According to a 2022 report by the World Wildlife Fund for Nature in Cambodia (WWF), the hog deer which are found in the sanctuary are currently listed as globally endangered on the IUCN Red List.

Previously thought to be extinct in Cambodia, a small population of hog deer were discovered in the sanctuary in 2006. There are thought to be a total of just 84 hog deer left in Cambodia and all of them live on roughly two hectares of land in the Kratie province sanctuary.

Neth Pheaktra, secretary of state and spokesman for the environment ministry, said that the total protected area in Cambodia is 7.3 million hectares and it is patrolled by a force of just 1,200 rangers. Thus, the ratio of rangers to land in need of protection stands at one ranger for every 10,000ha or more.

Prek Prasob Wildlife Sanctuary has just three rangers assigned to patrol it, including Phat Thavdy, which means that the total area to be protected of 12,770ha has one ranger protecting over 4,000ha each, a feat that is not just impractical but clearly impossible if all of it required regular patrolling.

Pheaktra claimed that the problem isn’t a lack of rangers, and when asked how so few rangers can possibly protect the wildlife in the sanctuary and especially the hog deer in this area, he noted that people from the nearby communities – in collaboration with the WWF – have organised into a volunteer force that act as assistants to the park rangers.

“At the Prek Prasob Wildlife Sanctuary we have three rangers, but we have 29 people from the community who have volunteered to assist the rangers with protecting the sanctuary. If we add them, there are actually 32 people who are protecting it,” he said.

The environment ministry and its conservation partners have said they consider the presence of hog deer, once thought to be extinct in Cambodia though still present in some other countries in the region, a source of hope for conservation in the Kingdom and the world.

Back in 2006, hog deer were rediscovered in Kratie province through the use of automatic cameras. Eam Sam Un, biodiversity research and monitoring manager at WWF-Cambodia, said that it had been 16 years since the hog deer’s reappearance when they returned and conducted a study in 2022 using camera traps to estimate the number of animals in the population there to be 84 total.

“The hog deer is a species that is difficult to spot and observe, just like other deer species often can be. The study of the status and distribution of this species was carried out by deploying automatic cameras in the area where it lives,” he said.

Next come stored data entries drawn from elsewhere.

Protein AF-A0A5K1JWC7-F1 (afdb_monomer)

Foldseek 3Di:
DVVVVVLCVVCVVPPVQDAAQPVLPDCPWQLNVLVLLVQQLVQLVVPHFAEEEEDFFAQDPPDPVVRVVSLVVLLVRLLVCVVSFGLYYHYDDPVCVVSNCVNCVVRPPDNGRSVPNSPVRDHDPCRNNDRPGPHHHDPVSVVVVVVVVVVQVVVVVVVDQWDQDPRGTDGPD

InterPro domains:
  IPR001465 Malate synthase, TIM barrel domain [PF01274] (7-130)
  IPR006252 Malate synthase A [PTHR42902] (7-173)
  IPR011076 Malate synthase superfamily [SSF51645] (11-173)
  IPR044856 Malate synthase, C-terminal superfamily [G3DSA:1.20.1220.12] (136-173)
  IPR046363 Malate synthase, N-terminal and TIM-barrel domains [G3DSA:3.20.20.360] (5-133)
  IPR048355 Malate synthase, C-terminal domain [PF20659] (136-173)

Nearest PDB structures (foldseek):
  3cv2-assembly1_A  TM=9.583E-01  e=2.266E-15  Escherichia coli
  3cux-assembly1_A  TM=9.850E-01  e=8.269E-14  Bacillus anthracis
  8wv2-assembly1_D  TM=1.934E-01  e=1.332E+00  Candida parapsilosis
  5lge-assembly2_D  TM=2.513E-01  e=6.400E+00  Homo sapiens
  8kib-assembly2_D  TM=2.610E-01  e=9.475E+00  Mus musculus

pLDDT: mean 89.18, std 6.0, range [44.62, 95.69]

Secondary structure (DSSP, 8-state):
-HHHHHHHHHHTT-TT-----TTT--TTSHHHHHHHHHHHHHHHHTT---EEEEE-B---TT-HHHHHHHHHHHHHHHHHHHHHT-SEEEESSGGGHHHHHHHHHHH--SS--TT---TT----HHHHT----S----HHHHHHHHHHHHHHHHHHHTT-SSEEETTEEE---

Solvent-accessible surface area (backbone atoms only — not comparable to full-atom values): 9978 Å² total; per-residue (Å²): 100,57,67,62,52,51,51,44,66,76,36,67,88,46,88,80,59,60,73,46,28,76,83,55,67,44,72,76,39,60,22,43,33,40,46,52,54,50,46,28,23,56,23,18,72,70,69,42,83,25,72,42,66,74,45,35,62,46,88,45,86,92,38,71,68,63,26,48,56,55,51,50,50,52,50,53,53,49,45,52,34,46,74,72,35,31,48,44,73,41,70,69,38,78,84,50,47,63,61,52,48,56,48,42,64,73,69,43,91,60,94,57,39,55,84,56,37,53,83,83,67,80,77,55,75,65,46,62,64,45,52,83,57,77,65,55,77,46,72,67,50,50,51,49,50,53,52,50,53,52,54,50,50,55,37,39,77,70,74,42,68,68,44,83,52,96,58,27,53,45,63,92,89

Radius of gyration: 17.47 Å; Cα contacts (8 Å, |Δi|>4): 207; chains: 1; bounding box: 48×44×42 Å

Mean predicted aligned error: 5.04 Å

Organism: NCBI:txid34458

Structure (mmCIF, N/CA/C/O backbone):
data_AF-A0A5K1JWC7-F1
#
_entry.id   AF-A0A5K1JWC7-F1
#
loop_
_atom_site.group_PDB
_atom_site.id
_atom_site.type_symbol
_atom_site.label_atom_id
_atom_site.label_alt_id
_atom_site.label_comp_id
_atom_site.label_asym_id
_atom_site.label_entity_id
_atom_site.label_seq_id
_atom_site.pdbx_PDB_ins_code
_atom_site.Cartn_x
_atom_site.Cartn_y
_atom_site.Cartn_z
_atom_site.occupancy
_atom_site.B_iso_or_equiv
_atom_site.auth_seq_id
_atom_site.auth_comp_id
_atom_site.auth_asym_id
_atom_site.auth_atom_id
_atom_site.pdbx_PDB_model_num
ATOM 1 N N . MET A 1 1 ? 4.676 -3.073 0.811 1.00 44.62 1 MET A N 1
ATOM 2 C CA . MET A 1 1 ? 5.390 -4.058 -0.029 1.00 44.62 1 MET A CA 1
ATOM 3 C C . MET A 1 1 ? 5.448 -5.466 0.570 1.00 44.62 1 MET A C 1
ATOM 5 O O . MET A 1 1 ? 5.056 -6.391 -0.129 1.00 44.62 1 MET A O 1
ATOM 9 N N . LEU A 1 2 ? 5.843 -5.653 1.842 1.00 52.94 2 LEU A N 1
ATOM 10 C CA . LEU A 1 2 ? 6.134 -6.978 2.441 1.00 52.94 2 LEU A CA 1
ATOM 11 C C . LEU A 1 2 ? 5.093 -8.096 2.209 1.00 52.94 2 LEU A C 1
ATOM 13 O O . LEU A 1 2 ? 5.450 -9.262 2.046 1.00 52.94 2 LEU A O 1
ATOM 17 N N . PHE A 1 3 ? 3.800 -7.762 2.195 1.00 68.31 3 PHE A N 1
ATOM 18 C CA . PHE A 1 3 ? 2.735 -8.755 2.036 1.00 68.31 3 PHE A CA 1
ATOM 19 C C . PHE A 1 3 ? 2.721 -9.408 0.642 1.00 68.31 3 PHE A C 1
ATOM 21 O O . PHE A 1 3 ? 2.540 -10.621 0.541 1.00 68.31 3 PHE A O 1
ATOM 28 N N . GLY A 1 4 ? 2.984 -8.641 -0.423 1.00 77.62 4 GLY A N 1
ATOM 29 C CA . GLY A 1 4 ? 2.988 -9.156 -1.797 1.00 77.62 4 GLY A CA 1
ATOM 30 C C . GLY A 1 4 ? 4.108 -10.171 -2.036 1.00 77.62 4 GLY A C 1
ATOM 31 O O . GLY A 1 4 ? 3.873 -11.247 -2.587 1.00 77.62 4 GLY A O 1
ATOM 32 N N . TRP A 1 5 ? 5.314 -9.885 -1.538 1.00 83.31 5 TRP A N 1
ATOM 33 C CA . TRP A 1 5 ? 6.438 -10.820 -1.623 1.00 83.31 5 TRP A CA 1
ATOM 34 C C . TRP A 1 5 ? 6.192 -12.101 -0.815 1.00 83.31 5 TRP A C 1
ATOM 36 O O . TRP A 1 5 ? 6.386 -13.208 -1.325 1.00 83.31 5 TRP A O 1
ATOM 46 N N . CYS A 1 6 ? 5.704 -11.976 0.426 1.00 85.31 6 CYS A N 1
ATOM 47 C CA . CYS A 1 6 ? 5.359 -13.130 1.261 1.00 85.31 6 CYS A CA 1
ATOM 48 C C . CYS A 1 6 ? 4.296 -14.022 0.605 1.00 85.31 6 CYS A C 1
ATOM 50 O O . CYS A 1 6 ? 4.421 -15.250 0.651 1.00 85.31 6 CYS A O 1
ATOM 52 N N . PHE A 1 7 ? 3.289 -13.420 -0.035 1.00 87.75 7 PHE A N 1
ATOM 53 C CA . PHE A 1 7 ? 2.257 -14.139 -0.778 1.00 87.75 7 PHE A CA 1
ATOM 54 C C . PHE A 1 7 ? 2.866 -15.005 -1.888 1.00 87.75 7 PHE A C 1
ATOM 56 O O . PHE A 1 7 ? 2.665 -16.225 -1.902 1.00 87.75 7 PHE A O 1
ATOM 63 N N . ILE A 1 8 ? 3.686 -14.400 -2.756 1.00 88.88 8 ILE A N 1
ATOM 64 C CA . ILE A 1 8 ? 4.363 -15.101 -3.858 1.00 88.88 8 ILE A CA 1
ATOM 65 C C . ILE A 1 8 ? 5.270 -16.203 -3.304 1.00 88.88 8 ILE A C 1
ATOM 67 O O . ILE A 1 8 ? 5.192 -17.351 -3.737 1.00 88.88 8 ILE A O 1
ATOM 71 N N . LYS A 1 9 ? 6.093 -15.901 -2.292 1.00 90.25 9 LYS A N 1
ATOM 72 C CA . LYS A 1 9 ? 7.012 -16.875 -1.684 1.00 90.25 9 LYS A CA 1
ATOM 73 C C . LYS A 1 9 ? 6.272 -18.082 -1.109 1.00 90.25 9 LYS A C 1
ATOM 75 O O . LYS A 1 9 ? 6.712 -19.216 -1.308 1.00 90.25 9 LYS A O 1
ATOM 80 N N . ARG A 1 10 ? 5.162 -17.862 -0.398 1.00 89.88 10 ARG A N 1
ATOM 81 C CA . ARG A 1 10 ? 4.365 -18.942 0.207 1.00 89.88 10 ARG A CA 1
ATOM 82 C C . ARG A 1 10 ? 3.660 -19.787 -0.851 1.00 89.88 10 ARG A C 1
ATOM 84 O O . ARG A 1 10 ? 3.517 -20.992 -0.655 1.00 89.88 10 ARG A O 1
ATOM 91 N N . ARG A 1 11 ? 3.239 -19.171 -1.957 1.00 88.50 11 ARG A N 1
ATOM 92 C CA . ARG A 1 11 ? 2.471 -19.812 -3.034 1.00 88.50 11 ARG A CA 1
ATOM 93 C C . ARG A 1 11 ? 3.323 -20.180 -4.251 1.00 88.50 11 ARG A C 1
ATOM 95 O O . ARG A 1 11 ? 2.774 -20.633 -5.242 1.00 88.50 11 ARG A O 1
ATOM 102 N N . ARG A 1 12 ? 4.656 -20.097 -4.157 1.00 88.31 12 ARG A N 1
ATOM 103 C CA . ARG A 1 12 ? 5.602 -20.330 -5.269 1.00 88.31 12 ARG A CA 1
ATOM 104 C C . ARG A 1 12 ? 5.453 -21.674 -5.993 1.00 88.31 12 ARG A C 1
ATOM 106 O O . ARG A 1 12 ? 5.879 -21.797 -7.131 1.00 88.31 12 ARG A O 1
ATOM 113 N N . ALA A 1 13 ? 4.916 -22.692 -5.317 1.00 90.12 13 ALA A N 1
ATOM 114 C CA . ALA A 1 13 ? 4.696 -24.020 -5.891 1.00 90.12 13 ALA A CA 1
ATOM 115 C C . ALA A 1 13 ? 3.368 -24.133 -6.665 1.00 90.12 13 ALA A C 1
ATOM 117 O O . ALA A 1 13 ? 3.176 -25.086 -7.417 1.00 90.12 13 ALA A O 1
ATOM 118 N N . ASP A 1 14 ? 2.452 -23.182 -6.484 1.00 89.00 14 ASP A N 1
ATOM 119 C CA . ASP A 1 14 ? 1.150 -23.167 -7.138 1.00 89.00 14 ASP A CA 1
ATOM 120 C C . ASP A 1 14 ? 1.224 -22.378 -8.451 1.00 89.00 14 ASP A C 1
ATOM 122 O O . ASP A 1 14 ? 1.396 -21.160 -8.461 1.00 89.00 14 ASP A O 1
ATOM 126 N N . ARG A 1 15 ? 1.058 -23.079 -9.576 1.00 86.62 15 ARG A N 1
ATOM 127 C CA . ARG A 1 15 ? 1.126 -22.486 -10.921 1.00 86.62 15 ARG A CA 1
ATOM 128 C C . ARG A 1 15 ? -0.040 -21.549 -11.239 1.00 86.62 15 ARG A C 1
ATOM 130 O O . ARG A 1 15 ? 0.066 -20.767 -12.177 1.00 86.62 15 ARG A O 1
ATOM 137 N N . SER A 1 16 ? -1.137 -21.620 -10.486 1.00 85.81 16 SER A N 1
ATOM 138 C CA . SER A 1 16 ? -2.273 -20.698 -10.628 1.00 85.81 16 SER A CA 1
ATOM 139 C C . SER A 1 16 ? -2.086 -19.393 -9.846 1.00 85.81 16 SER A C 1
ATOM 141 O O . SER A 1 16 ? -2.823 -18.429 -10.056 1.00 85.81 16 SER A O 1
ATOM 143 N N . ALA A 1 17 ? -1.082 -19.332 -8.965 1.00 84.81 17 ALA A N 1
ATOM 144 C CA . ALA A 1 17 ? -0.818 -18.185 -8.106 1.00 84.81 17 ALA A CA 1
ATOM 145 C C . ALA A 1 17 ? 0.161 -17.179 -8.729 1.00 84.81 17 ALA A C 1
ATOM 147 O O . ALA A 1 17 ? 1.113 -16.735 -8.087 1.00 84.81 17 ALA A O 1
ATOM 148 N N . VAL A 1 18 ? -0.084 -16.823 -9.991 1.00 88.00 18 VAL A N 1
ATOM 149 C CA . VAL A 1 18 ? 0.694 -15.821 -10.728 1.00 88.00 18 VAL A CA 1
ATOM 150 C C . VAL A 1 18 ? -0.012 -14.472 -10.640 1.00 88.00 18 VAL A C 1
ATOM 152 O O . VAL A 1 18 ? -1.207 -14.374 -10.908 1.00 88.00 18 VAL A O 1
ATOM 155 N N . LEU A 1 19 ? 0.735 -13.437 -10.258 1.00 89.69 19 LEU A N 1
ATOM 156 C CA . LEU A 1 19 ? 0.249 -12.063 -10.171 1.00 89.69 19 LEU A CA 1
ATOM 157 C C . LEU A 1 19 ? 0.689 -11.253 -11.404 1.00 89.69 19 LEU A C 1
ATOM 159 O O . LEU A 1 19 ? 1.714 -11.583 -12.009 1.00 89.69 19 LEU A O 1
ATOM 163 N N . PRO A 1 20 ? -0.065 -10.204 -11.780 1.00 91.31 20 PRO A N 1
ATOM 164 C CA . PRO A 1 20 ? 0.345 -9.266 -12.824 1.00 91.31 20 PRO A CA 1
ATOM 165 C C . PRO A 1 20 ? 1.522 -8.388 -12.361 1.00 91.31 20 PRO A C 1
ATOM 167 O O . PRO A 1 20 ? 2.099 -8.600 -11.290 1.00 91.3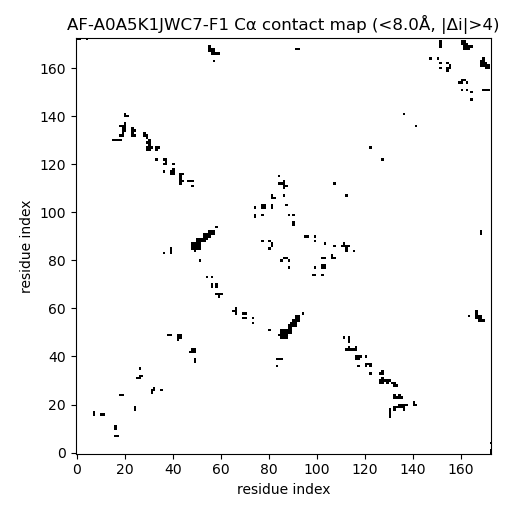1 20 PRO A O 1
ATOM 170 N N . ASP A 1 21 ? 1.886 -7.388 -13.167 1.00 90.62 21 ASP A N 1
ATOM 171 C CA . ASP A 1 21 ? 2.909 -6.408 -12.801 1.00 90.62 21 ASP A CA 1
ATOM 172 C C . ASP A 1 21 ? 2.650 -5.787 -11.414 1.00 90.62 21 ASP A C 1
ATOM 174 O O . ASP A 1 21 ? 1.517 -5.466 -11.050 1.00 90.62 21 ASP A O 1
ATOM 178 N N . ARG A 1 22 ? 3.725 -5.527 -10.650 1.00 86.94 22 ARG A N 1
ATOM 179 C CA . ARG A 1 22 ? 3.638 -5.020 -9.262 1.00 86.94 22 ARG A CA 1
ATOM 180 C C . ARG A 1 22 ? 2.814 -3.737 -9.111 1.00 86.94 22 ARG A C 1
ATOM 182 O O . ARG A 1 22 ? 2.218 -3.515 -8.066 1.00 86.94 22 ARG A O 1
ATOM 189 N N . LYS A 1 23 ? 2.784 -2.900 -10.150 1.00 85.75 23 LYS A N 1
ATOM 190 C CA . LYS A 1 23 ? 2.043 -1.630 -10.186 1.00 85.75 23 LYS A CA 1
ATOM 191 C C . LYS A 1 23 ? 0.520 -1.822 -10.224 1.00 85.75 23 LYS A C 1
ATOM 193 O O . LYS A 1 23 ? -0.197 -0.937 -9.767 1.00 85.75 23 LYS A O 1
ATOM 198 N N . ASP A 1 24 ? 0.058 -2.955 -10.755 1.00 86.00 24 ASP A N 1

According to the environment ministry, the Prek Prasob Wildlife Sanctuary – including the small portion of it where the hog deer are found – is under strict co-protection by the ministry’s rangers with support from the WWF and community patrols.

Currently, the ministry and its partners have undertaken a zero-snaring campaign to save species like the hog deer in Cambodia from the ravages of hunting and trapping, with the aim of eliminating all types of traps or snares and ending the illegal wildlife trade.